というか、生活の中に犬という要素が入る隙間はないと思ってました。考えたこともなかったし。
それがなぜ保護犬を引き取ろうと思ったのか…
まず娘の話から始めます。
娘は演劇部です。
秋にあるコンクールで、今年は「殺処分ゼロ」をテーマにすることになりました。
シナリオも完全オリジナル、外部指導員の方に書いていただいて、娘たちは役作りのために保健所で行われていた譲渡会を集団で見学に行きました。
その劇には4匹の犬が出てきます。
・飼い主の死亡により保護された犬
・野良(現在収容されている、もとは捨て犬)
・おしりにハゲがあることによって捨てられた愛玩犬
・繁殖犬(傷あり、歩くこともできない)
そして、2人の人間が出てきます。
・預かり施設の代表
・新人のボランティアさん
新人ボランティアさんは入った当初にシャンプーをしてあげたこの4匹のことが忘れられず、ずっとかわいがって行きたいと思っています。

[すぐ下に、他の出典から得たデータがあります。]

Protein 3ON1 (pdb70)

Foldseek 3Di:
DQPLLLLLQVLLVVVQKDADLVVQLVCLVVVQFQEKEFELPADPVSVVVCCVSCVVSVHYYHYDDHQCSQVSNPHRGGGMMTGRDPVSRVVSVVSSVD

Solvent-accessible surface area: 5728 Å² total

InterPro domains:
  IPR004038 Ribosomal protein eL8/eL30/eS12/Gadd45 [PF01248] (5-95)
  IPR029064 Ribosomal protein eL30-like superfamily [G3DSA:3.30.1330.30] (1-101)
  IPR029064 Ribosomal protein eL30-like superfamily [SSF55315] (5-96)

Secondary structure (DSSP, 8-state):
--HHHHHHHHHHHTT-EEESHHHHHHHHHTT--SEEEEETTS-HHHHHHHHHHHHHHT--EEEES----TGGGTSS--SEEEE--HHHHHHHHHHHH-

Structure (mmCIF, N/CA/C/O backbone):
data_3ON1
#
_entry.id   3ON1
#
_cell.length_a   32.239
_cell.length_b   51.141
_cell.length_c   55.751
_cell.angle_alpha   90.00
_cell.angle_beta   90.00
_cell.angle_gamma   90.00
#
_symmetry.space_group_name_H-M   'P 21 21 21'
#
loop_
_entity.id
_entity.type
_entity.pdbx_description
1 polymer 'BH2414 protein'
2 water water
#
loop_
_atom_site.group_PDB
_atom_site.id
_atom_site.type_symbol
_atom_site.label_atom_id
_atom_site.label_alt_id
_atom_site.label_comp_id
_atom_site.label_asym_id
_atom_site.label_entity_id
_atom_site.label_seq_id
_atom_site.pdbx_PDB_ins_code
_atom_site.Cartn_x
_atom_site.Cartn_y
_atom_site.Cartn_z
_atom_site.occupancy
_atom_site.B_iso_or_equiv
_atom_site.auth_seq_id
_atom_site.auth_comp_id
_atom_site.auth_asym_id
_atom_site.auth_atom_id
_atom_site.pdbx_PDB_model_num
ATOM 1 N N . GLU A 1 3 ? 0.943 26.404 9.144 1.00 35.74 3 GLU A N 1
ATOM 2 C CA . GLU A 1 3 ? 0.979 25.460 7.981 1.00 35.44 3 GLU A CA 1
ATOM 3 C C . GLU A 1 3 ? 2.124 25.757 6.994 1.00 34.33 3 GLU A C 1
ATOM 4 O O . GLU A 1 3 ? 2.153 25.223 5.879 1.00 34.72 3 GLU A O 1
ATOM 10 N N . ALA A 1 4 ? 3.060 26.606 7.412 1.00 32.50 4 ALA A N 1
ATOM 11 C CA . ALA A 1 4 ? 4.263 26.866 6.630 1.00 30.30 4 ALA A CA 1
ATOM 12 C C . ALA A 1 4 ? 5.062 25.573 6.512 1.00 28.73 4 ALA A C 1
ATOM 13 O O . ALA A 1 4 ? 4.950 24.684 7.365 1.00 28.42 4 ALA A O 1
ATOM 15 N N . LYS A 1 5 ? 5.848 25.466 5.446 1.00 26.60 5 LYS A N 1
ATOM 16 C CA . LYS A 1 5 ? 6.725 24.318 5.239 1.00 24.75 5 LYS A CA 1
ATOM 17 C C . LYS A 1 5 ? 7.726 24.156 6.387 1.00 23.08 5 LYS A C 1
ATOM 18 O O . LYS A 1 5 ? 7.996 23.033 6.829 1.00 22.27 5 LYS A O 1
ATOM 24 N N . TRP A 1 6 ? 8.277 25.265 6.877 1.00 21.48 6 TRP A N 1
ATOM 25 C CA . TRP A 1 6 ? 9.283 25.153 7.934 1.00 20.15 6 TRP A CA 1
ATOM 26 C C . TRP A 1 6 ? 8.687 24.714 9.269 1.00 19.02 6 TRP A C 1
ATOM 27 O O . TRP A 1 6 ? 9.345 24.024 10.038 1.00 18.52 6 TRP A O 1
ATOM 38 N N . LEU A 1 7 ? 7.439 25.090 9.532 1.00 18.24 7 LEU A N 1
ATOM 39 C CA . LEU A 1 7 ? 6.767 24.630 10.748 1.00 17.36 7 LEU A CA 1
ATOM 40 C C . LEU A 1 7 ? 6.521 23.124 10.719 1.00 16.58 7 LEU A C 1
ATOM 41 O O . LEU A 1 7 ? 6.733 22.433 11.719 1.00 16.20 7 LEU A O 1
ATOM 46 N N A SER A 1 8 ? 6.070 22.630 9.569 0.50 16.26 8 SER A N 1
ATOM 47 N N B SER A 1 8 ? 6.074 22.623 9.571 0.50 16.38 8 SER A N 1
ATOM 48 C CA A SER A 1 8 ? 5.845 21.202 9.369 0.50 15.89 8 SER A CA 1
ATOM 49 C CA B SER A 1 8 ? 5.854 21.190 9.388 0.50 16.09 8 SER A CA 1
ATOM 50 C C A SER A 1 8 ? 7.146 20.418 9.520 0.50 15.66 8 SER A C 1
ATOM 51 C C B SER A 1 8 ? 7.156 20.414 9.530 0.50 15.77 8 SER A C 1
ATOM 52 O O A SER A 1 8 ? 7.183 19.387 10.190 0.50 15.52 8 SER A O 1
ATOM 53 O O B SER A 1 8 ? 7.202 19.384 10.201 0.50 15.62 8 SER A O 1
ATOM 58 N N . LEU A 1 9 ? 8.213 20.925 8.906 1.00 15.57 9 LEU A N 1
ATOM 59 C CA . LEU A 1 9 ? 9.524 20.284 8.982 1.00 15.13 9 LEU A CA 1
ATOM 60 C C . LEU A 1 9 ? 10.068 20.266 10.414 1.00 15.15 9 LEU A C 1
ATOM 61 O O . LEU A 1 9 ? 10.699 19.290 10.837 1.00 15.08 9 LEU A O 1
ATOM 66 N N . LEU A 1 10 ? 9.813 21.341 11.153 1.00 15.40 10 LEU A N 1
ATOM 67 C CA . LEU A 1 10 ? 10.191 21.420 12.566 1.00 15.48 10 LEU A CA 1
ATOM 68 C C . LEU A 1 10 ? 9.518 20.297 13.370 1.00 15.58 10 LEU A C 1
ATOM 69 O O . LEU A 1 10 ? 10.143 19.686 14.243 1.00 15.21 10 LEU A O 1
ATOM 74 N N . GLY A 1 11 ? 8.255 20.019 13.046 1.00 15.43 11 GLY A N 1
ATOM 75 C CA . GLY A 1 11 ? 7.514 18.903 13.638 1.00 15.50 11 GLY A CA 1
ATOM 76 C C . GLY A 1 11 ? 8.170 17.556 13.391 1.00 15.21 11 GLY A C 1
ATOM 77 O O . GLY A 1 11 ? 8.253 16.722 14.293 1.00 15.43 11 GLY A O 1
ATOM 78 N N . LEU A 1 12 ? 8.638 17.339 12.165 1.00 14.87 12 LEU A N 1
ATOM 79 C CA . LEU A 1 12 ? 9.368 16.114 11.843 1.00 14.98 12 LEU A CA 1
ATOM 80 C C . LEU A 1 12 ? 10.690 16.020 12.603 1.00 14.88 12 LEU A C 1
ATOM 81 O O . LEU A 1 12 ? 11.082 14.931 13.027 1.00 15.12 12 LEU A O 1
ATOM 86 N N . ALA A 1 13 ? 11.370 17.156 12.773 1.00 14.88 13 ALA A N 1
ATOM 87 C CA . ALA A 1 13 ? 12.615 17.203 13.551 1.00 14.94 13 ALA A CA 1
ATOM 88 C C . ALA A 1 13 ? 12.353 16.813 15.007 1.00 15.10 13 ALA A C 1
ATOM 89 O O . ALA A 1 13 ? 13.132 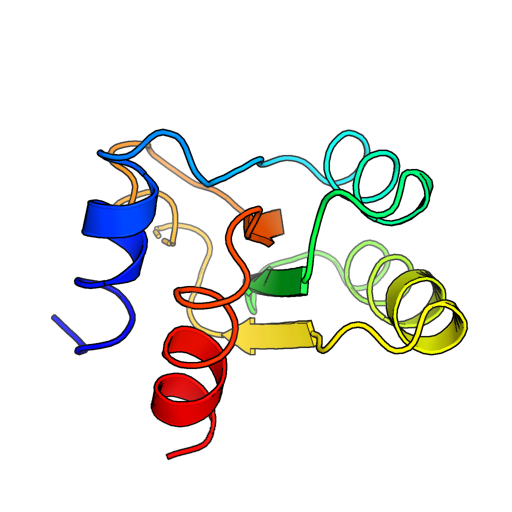16.072 15.613 1.00 14.98 13 ALA A O 1
ATOM 91 N N . ALA A 1 14 ? 11.240 17.300 15.555 1.00 15.07 14 ALA A N 1
ATOM 92 C CA . ALA A 1 14 ? 10.821 16.928 16.902 1.00 15.67 14 ALA A CA 1
ATOM 93 C C . ALA A 1 14 ? 10.527 15.428 17.013 1.00 16.11 14 ALA A C 1
ATOM 94 O O . ALA A 1 14 ? 10.949 14.780 17.981 1.00 16.54 14 ALA A O 1
ATOM 96 N N A ARG A 1 15 ? 9.797 14.898 16.027 0.50 16.16 15 ARG A N 1
ATOM 97 N N B ARG A 1 15 ? 9.835 14.874 16.021 0.50 16.57 15 ARG A N 1
ATOM 98 C CA A ARG A 1 15 ? 9.497 13.463 15.927 0.50 16.34 15 ARG A CA 1
ATOM 99 C CA B ARG A 1 15 ? 9.503 13.445 16.021 0.50 17.13 15 ARG A CA 1
ATOM 100 C C A ARG A 1 15 ? 10.786 12.654 16.025 0.50 16.21 15 ARG A C 1
ATOM 101 C C B ARG A 1 15 ? 10.719 12.538 15.812 0.50 16.78 15 ARG A C 1
ATOM 102 O O A ARG A 1 15 ? 10.860 11.669 16.765 0.50 16.04 15 ARG A O 1
ATOM 103 O O B ARG A 1 15 ? 10.665 11.343 16.116 0.50 16.99 15 ARG A O 1
ATOM 118 N N . ALA A 1 16 ? 11.805 13.118 15.303 1.00 16.27 16 ALA A N 1
ATOM 119 C CA . ALA A 1 16 ? 13.090 12.428 15.187 1.00 16.00 16 ALA A CA 1
ATOM 120 C C . ALA A 1 16 ? 14.007 12.701 16.383 1.00 15.89 16 ALA A C 1
ATOM 121 O O . ALA A 1 16 ? 15.155 12.259 16.391 1.00 16.09 16 ALA A O 1
ATOM 123 N N . ARG A 1 17 ? 13.500 13.432 17.376 1.00 15.61 17 ARG A N 1
ATOM 124 C CA . ARG A 1 17 ? 14.2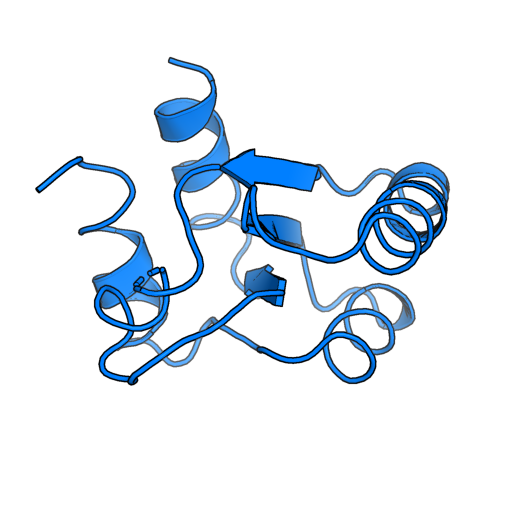64 13.815 18.581 1.00 15.59 17 ARG A CA 1
ATOM 125 C C . ARG A 1 17 ? 15.530 14.599 18.247 1.00 15.07 17 ARG A C 1
ATOM 126 O O . ARG A 1 17 ? 16.568 14.447 18.895 1.00 15.47 17 ARG A O 1
ATOM 134 N N . GLN A 1 18 ? 15.428 15.455 17.235 1.00 14.51 18 GLN A N 1
ATOM 135 C CA . GLN A 1 18 ? 16.572 16.232 16.772 1.00 13.91 18 GLN A CA 1
ATOM 136 C C . GLN A 1 18 ? 16.514 17.682 17.236 1.00 14.12 18 GLN A C 1
ATOM 137 O O . GLN A 1 18 ? 17.208 18.537 16.692 1.00 13.99 18 GLN A O 1
ATOM 143 N N . LEU A 1 19 ? 15.688 17.954 18.243 1.00 13.93 19 LEU A N 1
ATOM 144 C CA . LEU A 1 19 ? 15.584 19.309 18.785 1.00 14.00 19 LEU A CA 1
ATOM 145 C C . LEU A 1 19 ? 15.869 19.384 20.272 1.00 14.28 19 LEU A C 1
ATOM 146 O O . LEU A 1 19 ? 15.597 18.435 21.024 1.00 15.18 19 LEU A O 1
ATOM 151 N N A LEU A 1 20 ? 16.435 20.523 20.673 0.50 14.07 20 LEU A N 1
ATOM 152 N N B LEU A 1 20 ? 16.440 20.496 20.712 0.50 14.40 20 LEU A N 1
ATOM 153 C CA A LEU A 1 20 ? 16.568 20.923 22.069 0.50 14.15 20 LEU A CA 1
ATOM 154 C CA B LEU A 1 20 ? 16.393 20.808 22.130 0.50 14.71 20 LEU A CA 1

施設長は、保健所から犬を引き取ってきて引き取り先を探し、本当の家族を作ってあげるために奔走しています。
そして、この4匹の犬がガス室送りになる日が近づいてきました。
「どうしてあの4匹を助けられないんですか」とくって掛かるボランティアさんに、施設長は答えます。
「私の仕事は1匹でも多くの子を引き取って、1匹でも多く救い出すこと。あの子たちに引き取り手は来ないわ。だから私は引き取らない。引き取り手が来そうな子を救い出して、1匹でも多くかわいそうな子を救うの」と。
どっちも犬のことを考えているのは同じです。
「私がずっと世話をします!」
「犬は長生きよ。引き取り手のない子を引き取れば、この施設は満杯になる。そうしたら、救えるかもしれない子だって引き取れなくなるのよ!」
この劇のために、保護犬というものを学ぶべく、演劇部は全員で譲渡会へ行ったのです。
娘の役は、施設長の役でした。犬を抱いて写真を撮るシーンのために、小型犬を抱かせていただいたそうです。
その小型犬が、今回引き取らせていただく子です。
劇は大成功でした。県大会の予選でしたが、この演劇部は県大会へ行くことはありませんでした。
なんと、講評でシナリオに物言いがついたのです。
「やりすぎだ」と。
私は、その劇を見ていて、よくぞこの劇に取り組ませてくれた!と先生に感謝しました。
中学生たちは練習を通してとても精神的に成長しました。
本気で「ペットの命」を考えたのではないかと思います。
そして娘が「保護犬を引き取りたい」と言い始めたのです。
犬は長生きすること。
保護犬はしつけをされていないこと。
精神的に不安定な子もいること。
病気を持っている子もいること。
責任持つってどういうことか。
本気で私たちはその犬に責任を持てるのか?
「とりあえず」はありません。
一度ひどい目にあっている犬だからこそ、うちで幸せに余生を送ってくれなくては困ります。
それには家族全員に犬の余生を引き受ける覚悟があってほしいと思いました。
数回家族会議を繰り返し、「飼おう」ということになりました。
そして、いろいろな条件に我が家が合致しているかを今度は考えていくことになります。